What are biological molecules?
Biological molecules present in our food provide us with energy. These molecules have chemicals that play a vital role in our growth. These biological molecules are composed of long chains that are broken down into simpler ones during digestion. Without these molecules, our body cannot repair itself and our cells cannot function. The three types of biological molecules present in our diet which act as a source of energy are:
- Carbohydrates: Contain carbon, oxygen, and hydrogen atoms
- Lipids: They are composed of carbon, hydrogen, and oxygen atoms
- Proteins: They are made up of carbon, oxygen, hydrogen, and nitrogen atoms
In the next sections of the article, we will discuss what kind of tests can be performed in the laboratories to determine the presence of three kinds of biological molecules.
Tests for Biological Molecules
A number of tests can be conducted in a lab to determine the presence of biological molecules (carbohydrates, lipids, or proteins) in the food sample. These tests are qualitative rather than quantitative. It means that these tests do not provide the quantitative value, i.e. the amount of biological molecule present in the sample.
Iodine Solution to Test for Starch
Introduction
Iodine test also referred to as a starch-iodine test, is a chemical test that is used to differentiate monosaccharides or disaccharides from certain polysaccharides such as dextrin, amylase, and glycogen. Hence, we can say that the primary objective of the iodine test is to:
- Detect the presence of polysaccharides, usually starch present in the food sample
Procedure
Follow the steps below to determine the presence of starch in a food sample:
- Add a few drops of orange or brown iodine in potassium iodide solution to the sample to determine if starch is present in the sample. (Note that we use potassium iodide solution for iodine because iodine is insoluble in water)
- If there is starch in the food sample, then the iodide ions in the solution react with the centre of starch molecules to produce a new complex that has a unique blue-black colour
- This test is quite helpful in experiments to show the presence of starch in the sample that has been digested by the enzymes
Benedict’s Test to Test for Reducing Sugars
Introduction
Benedict test refers to a biochemical test that is performed to differentiate reducing sugars such as monosaccharides and a few disaccharides from non-reducing sugars.

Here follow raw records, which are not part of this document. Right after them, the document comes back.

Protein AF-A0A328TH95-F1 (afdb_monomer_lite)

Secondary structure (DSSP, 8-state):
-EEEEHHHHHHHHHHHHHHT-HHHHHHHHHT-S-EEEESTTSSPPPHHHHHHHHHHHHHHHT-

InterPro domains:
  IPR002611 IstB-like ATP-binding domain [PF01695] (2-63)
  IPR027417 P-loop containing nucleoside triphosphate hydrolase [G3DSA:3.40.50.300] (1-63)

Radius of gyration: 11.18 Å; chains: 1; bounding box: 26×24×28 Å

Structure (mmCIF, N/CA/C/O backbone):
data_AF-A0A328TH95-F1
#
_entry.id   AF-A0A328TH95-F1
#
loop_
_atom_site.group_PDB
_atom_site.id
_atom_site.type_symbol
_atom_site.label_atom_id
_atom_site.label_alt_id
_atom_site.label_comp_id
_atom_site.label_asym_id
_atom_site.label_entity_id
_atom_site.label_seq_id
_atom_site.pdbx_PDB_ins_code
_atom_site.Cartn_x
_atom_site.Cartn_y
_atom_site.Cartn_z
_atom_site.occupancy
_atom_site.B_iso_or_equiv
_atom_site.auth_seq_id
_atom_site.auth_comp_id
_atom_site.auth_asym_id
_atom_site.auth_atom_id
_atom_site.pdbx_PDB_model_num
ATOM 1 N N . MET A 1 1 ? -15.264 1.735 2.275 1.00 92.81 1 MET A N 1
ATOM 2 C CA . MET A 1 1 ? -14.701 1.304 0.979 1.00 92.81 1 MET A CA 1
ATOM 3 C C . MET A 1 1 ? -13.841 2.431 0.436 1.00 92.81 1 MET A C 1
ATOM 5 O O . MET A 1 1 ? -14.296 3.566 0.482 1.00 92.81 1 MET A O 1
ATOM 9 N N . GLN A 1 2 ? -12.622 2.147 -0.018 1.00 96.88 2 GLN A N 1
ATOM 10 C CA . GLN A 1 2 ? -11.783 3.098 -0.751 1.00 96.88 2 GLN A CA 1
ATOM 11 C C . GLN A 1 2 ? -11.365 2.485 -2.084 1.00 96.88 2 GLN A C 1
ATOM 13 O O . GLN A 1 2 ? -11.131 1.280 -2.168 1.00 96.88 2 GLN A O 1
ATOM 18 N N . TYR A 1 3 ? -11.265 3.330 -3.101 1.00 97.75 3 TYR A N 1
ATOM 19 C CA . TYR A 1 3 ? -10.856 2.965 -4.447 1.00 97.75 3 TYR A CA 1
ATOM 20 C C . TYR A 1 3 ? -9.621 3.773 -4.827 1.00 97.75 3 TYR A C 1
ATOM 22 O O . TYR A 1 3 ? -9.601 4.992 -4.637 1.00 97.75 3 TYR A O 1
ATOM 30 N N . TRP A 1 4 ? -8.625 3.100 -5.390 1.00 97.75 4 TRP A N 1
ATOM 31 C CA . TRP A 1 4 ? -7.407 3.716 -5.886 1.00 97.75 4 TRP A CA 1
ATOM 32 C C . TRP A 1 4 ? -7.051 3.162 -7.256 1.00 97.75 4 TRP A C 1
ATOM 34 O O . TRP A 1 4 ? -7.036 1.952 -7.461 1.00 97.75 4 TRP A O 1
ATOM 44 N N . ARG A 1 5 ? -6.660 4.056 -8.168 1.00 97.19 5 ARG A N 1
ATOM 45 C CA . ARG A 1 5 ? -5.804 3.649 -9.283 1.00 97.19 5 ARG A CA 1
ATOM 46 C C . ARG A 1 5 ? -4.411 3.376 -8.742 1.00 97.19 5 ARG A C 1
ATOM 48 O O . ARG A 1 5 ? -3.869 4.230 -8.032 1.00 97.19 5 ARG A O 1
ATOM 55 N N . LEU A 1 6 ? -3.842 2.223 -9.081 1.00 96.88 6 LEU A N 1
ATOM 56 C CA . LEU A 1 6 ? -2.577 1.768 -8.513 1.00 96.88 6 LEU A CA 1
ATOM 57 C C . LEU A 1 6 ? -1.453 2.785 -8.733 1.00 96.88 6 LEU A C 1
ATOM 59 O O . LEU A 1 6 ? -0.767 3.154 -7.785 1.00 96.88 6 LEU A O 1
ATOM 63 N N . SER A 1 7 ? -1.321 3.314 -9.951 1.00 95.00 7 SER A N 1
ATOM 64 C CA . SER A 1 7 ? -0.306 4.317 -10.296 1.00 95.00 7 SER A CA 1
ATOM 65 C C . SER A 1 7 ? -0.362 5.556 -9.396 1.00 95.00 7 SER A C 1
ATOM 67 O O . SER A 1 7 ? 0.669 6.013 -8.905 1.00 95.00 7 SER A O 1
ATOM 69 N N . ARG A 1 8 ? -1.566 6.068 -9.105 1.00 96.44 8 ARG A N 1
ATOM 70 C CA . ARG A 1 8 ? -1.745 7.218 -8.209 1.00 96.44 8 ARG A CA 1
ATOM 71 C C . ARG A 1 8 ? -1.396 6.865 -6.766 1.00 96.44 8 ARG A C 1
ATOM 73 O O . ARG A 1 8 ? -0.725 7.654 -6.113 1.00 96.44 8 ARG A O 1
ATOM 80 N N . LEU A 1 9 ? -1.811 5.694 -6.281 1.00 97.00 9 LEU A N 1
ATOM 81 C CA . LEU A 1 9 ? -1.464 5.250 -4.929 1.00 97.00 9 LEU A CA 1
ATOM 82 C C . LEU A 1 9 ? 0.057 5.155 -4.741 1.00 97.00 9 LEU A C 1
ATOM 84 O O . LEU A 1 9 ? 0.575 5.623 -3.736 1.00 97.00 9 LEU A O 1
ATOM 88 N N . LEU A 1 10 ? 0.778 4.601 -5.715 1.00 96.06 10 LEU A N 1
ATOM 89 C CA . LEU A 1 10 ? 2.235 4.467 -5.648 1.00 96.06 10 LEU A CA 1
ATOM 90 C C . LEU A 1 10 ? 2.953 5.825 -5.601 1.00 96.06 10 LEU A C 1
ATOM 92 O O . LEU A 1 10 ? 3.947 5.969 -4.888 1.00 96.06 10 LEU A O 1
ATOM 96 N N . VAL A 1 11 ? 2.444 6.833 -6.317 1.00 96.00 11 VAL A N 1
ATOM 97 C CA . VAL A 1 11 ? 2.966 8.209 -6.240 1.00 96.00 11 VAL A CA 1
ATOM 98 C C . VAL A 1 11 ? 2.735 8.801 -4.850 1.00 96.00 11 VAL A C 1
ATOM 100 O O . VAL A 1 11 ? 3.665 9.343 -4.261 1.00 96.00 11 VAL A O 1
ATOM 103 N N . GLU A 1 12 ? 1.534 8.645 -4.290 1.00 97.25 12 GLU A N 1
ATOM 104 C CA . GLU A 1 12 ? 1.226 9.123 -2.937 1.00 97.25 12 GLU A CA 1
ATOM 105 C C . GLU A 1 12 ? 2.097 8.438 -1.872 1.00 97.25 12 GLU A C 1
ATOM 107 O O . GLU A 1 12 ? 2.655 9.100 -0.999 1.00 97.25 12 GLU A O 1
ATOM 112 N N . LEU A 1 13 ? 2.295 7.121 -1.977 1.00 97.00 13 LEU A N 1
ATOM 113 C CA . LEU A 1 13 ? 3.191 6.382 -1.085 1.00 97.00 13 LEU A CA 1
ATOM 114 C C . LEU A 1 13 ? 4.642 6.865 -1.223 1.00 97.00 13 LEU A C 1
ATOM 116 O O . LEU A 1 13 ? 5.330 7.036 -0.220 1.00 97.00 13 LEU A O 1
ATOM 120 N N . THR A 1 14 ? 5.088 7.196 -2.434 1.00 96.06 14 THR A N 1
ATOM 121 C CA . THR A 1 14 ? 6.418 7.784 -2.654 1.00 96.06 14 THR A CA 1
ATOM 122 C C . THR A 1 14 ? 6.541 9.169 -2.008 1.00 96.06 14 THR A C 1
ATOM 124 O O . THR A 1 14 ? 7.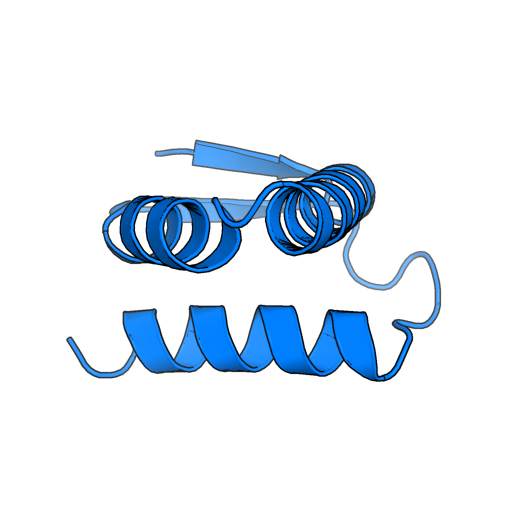524 9.442 -1.319 1.00 96.06 14 THR A O 1
ATOM 127 N N . HIS A 1 15 ? 5.541 10.040 -2.175 1.00 96.88 15 HIS A N 1
ATOM 128 C CA . HIS A 1 15 ? 5.530 11.375 -1.566 1.00 96.88 15 HIS A CA 1
ATOM 129 C C . HIS A 1 15 ? 5.494 11.314 -0.037 1.00 96.88 15 HIS A C 1
ATOM 131 O O . HIS A 1 15 ? 6.277 11.995 0.624 1.00 96.88 15 HIS A O 1
ATOM 137 N N . SER A 1 16 ? 4.663 10.438 0.524 1.00 97.06 16 SER A N 1
ATOM 138 C CA . SER A 1 16 ? 4.546 10.271 1.973 1.00 97.06 16 SER A CA 1
ATOM 139 C C . SER A 1 16 ? 5.837 9.759 2.630 1.00 97.06 16 SER A C 1
ATOM 141 O O . SER A 1 16 ? 6.084 9.978 3.818 1.00 97.06 16 SER A O 1
ATOM 143 N N . ARG A 1 17 ? 6.714 9.080 1.875 1.00 94.81 17 A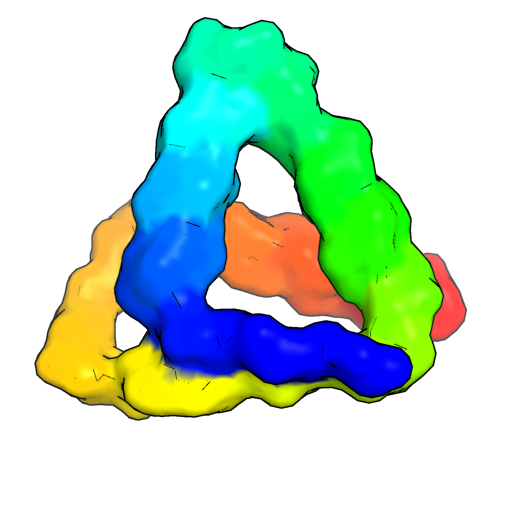RG A N 1
ATOM 144 C CA . ARG A 1 17 ? 8.061 8.735 2.358 1.00 94.81 17 ARG A CA 1
ATOM 145 C C . ARG A 1 17 ? 8.945 9.974 2.487 1.00 94.81 17 ARG A C 1
ATOM 147 O O . ARG A 1 17 ? 9.700 10.060 3.451 1.00 94.81 17 ARG A O 1
ATOM 154 N N . ALA A 1 18 ? 8.839 10.924 1.558 1.00 95.31 18 ALA A N 1
ATOM 155 C CA . ALA A 1 18 ? 9.631 12.153 1.571 1.00 95.31 18 ALA A CA 1
ATOM 156 C C . ALA A 1 18 ? 9.204 13.126 2.684 1.00 95.31 18 ALA A C 1
ATOM 158 O O . ALA A 1 18 ? 10.055 13.802 3.257 1.00 95.31 18 ALA A O 1
ATOM 159 N N . ASP A 1 19 ? 7.911 13.175 3.018 1.00 95.75 19 ASP A N 1
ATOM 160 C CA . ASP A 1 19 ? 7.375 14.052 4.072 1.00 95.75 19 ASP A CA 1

There the two main objectives of this test:
- To identify the presence of simple carbohydrates in a solution
- To differentiate between reducing and non-reducing sugars
Procedure
Follow the steps below to conduct this test:
- Add Benedict's reagent which is also known as Benedict's qualitative solution or Benedict's solution to a sample solution in the test tube (Note that Benedict's reagent is a blue-coloured solution because it has copper (II) sulfate ions)
- Bring the water bath or beaker of the water to boil for some minutes and heat the test tube in it
- In the presence of reducing sugar, one can see a coloured precipitate because of the fact that copper (II) sulfate is reduced to copper (I) oxide that is water insoluble
- In case of the positive result, there is a colour change along the colour scale from blue (no reducing sugar) to brown or brick-red (a higher concentration of the reducing sugar)

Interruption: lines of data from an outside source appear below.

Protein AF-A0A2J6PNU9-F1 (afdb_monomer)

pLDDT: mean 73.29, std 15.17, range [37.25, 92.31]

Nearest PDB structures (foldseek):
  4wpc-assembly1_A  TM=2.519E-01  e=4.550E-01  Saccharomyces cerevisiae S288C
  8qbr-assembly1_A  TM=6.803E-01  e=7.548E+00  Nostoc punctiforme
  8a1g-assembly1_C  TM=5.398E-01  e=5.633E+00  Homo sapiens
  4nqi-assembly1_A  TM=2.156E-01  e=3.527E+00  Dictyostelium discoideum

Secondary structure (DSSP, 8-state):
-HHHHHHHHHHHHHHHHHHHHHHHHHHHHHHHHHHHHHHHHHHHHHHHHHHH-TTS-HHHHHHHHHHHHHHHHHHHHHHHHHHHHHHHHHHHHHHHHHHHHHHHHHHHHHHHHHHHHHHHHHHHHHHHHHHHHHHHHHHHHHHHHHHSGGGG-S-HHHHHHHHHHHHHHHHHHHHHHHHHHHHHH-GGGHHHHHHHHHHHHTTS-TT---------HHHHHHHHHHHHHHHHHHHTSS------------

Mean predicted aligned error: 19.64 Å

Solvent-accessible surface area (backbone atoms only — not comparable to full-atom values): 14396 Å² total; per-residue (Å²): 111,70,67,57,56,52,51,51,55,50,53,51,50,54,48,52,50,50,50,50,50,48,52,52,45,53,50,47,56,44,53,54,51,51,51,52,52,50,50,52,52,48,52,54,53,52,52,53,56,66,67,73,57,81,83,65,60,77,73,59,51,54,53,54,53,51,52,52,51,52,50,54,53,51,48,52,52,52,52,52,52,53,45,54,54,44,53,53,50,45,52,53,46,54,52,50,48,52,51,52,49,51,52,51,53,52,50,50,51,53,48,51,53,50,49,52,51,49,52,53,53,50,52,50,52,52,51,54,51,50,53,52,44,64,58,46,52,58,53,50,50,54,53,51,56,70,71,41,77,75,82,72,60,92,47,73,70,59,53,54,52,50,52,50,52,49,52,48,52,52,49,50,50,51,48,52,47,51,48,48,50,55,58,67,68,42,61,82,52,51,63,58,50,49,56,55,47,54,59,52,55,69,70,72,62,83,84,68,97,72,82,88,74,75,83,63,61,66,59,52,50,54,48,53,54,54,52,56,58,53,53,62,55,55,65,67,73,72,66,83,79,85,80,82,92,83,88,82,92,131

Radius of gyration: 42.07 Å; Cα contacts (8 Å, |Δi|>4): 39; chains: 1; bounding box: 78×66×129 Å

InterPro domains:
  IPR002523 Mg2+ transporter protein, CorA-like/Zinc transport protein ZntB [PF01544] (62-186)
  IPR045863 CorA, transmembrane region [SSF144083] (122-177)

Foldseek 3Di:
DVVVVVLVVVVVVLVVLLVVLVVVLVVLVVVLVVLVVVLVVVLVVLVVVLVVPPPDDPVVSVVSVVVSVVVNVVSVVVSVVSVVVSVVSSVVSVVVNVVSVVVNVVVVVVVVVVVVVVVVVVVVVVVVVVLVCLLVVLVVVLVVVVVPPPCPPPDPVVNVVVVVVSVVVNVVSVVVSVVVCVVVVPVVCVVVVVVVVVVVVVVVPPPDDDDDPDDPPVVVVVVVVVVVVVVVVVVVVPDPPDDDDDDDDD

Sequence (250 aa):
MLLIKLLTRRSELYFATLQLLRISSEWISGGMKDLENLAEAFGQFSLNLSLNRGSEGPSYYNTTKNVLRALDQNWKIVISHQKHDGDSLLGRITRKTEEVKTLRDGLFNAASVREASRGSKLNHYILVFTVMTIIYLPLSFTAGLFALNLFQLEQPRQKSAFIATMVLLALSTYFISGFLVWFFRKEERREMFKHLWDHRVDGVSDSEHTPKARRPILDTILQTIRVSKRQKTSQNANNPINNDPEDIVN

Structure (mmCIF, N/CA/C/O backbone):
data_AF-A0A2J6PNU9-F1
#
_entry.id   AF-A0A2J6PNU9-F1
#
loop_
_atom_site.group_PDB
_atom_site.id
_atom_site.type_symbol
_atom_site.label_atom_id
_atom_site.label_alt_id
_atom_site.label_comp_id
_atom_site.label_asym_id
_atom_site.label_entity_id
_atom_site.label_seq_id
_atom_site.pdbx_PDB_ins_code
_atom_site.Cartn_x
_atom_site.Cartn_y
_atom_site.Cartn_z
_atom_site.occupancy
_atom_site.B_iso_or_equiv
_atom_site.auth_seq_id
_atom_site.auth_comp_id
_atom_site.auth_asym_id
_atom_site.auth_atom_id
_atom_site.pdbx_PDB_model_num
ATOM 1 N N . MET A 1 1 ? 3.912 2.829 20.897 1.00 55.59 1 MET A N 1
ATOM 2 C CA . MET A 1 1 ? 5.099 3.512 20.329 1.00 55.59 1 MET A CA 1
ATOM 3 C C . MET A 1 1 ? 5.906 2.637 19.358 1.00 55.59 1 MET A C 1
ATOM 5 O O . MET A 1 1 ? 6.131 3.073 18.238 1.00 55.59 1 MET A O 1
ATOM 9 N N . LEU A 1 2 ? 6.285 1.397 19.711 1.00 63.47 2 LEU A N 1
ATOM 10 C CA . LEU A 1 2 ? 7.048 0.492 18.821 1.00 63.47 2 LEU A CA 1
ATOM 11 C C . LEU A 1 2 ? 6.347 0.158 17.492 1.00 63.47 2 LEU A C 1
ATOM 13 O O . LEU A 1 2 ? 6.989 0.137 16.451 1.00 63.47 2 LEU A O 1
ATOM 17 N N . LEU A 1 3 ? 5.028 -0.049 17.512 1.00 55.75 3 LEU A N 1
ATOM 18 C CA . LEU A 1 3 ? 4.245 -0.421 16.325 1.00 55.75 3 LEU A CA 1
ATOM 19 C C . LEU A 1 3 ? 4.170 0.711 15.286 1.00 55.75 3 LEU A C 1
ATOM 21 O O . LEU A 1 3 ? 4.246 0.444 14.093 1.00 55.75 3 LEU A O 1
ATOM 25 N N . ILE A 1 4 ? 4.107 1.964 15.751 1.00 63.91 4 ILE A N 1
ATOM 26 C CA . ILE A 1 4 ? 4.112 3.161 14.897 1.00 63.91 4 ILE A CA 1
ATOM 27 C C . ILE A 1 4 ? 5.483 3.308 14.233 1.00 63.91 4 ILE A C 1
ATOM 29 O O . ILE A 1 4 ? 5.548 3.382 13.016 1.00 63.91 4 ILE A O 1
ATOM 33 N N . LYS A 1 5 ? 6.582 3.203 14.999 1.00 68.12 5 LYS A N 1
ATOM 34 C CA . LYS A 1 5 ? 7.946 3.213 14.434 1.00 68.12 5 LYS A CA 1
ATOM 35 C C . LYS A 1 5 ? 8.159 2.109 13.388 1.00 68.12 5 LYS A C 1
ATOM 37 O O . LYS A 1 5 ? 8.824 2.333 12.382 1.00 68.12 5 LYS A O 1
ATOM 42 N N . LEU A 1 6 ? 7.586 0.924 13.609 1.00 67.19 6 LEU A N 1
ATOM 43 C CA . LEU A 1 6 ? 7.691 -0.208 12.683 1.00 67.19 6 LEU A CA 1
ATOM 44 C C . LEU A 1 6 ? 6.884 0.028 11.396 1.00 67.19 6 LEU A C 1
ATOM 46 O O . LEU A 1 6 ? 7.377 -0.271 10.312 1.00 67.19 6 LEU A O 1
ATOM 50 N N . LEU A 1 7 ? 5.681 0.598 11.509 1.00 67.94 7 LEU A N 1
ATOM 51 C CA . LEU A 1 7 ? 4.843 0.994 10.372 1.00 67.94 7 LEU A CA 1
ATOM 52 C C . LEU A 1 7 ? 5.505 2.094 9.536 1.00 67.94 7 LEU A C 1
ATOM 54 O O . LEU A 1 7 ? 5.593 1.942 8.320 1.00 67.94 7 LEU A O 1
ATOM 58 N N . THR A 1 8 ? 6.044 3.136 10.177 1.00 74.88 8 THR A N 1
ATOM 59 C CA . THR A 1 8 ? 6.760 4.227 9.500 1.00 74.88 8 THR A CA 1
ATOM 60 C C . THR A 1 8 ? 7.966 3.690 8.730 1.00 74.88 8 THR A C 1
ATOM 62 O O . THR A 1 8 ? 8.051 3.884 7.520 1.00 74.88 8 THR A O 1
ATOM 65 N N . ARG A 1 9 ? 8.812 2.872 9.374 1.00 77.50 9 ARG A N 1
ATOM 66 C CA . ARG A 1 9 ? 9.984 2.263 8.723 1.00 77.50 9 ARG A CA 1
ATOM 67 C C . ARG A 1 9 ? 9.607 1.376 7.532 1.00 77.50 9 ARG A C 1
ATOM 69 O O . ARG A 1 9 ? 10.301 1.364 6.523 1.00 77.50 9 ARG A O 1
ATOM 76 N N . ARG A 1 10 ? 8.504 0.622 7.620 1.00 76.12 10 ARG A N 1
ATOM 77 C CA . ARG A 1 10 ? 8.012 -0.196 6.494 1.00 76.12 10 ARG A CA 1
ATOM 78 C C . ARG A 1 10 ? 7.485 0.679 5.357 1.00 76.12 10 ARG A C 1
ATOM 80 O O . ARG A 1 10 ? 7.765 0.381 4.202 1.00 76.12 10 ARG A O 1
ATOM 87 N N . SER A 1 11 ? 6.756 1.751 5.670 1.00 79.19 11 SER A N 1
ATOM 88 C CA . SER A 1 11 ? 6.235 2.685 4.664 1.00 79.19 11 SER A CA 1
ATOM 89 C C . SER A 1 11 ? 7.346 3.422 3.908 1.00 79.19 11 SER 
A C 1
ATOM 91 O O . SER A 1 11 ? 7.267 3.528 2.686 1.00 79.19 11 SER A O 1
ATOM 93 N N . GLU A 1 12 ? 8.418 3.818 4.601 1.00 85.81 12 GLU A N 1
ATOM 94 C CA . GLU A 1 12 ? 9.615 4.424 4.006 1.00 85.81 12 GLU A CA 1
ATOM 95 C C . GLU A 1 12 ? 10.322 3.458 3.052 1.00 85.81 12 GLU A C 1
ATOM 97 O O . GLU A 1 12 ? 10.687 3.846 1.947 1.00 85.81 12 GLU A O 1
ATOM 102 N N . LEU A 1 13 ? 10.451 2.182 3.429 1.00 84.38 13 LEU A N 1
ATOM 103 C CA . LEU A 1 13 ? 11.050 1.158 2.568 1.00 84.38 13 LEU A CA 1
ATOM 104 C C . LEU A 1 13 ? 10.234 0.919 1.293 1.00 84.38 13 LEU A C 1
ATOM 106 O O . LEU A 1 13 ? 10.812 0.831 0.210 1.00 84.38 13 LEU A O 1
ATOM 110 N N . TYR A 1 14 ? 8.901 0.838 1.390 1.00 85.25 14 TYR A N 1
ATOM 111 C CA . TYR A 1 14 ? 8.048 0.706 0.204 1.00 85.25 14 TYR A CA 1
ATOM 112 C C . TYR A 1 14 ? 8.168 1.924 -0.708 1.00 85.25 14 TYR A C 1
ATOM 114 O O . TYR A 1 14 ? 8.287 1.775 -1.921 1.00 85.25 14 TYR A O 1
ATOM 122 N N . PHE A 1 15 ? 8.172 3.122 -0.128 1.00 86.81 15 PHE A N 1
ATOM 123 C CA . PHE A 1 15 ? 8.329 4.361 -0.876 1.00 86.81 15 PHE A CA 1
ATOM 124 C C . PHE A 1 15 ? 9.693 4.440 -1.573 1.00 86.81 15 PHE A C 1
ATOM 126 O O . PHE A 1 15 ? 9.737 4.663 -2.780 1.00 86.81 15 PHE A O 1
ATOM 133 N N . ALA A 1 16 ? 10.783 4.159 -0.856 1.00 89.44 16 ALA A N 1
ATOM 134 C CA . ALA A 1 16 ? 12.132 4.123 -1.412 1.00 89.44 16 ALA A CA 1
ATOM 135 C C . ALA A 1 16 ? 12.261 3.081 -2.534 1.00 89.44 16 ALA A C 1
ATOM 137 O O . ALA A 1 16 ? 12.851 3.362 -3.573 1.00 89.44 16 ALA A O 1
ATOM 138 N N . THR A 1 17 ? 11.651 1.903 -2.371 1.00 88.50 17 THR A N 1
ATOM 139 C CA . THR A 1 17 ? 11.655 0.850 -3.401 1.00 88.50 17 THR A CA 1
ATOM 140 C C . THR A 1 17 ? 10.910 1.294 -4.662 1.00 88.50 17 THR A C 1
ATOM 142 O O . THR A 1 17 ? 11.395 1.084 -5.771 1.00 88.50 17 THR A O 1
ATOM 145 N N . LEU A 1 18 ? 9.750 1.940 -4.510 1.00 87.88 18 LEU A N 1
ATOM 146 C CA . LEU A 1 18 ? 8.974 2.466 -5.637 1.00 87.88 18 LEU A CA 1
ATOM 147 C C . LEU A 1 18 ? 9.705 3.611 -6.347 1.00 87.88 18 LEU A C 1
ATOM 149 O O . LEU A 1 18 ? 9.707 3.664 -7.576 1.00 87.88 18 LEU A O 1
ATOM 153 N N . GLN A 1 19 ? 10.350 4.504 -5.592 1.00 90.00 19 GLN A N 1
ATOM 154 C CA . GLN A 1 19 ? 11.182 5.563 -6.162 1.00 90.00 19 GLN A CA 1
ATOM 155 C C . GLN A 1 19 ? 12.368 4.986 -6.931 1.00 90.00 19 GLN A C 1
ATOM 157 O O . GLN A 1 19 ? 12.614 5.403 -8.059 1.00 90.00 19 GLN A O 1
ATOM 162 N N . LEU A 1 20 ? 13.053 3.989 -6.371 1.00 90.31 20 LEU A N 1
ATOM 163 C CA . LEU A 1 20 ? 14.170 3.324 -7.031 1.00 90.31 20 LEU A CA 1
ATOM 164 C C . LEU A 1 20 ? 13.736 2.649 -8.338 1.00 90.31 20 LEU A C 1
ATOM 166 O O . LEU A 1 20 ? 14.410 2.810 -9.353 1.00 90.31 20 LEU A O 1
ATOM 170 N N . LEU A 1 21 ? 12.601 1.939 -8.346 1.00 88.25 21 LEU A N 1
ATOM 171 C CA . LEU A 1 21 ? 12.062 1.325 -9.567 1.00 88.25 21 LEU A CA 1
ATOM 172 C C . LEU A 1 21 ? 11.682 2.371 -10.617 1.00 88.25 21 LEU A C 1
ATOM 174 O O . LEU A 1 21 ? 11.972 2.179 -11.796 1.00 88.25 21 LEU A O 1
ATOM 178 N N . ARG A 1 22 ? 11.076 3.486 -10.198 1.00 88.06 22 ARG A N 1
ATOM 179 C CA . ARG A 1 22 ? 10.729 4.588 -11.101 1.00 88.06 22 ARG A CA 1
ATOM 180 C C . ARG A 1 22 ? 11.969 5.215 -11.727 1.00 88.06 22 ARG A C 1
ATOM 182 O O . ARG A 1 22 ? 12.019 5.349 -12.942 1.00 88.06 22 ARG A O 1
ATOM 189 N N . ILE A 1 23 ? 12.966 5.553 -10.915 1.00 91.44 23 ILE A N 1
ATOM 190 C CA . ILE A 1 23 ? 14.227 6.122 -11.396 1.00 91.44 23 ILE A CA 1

Remember that this test is semi-quantitative because the degree of the colour change indicates the amount (concentration) of reducing sugar present in the sample. Moreover, sucrose and starch yield a negative result, whereas lactose and maltose yield a positive result under Benedict's test.
Biuret Test for Proteins
Introduction
The Biuret test, which is also referred to as Piotrowski's test, is a chemical test that is used to detect the presence of peptide bonds in the sample. This test can also be used to quantify the proteins that are already present in a solution or are easily soluble in dilute alkali.
The main objectives of this test are:
- To identify the presence of proteins or peptide bonds in a sample item
- To identify the concentration of proteins present in a sample
Procedure
Follow the steps below to test the presence of proteins in a food sample:
- Treat a lipid solution of the sample with potassium or sodium hydroxide to create an alkaline solution
- Add some drops of blue-coloured copper (II) sulfate solution to the sample. (Remember that Biuret's reagent contains copper (II) sulfate and an alkali)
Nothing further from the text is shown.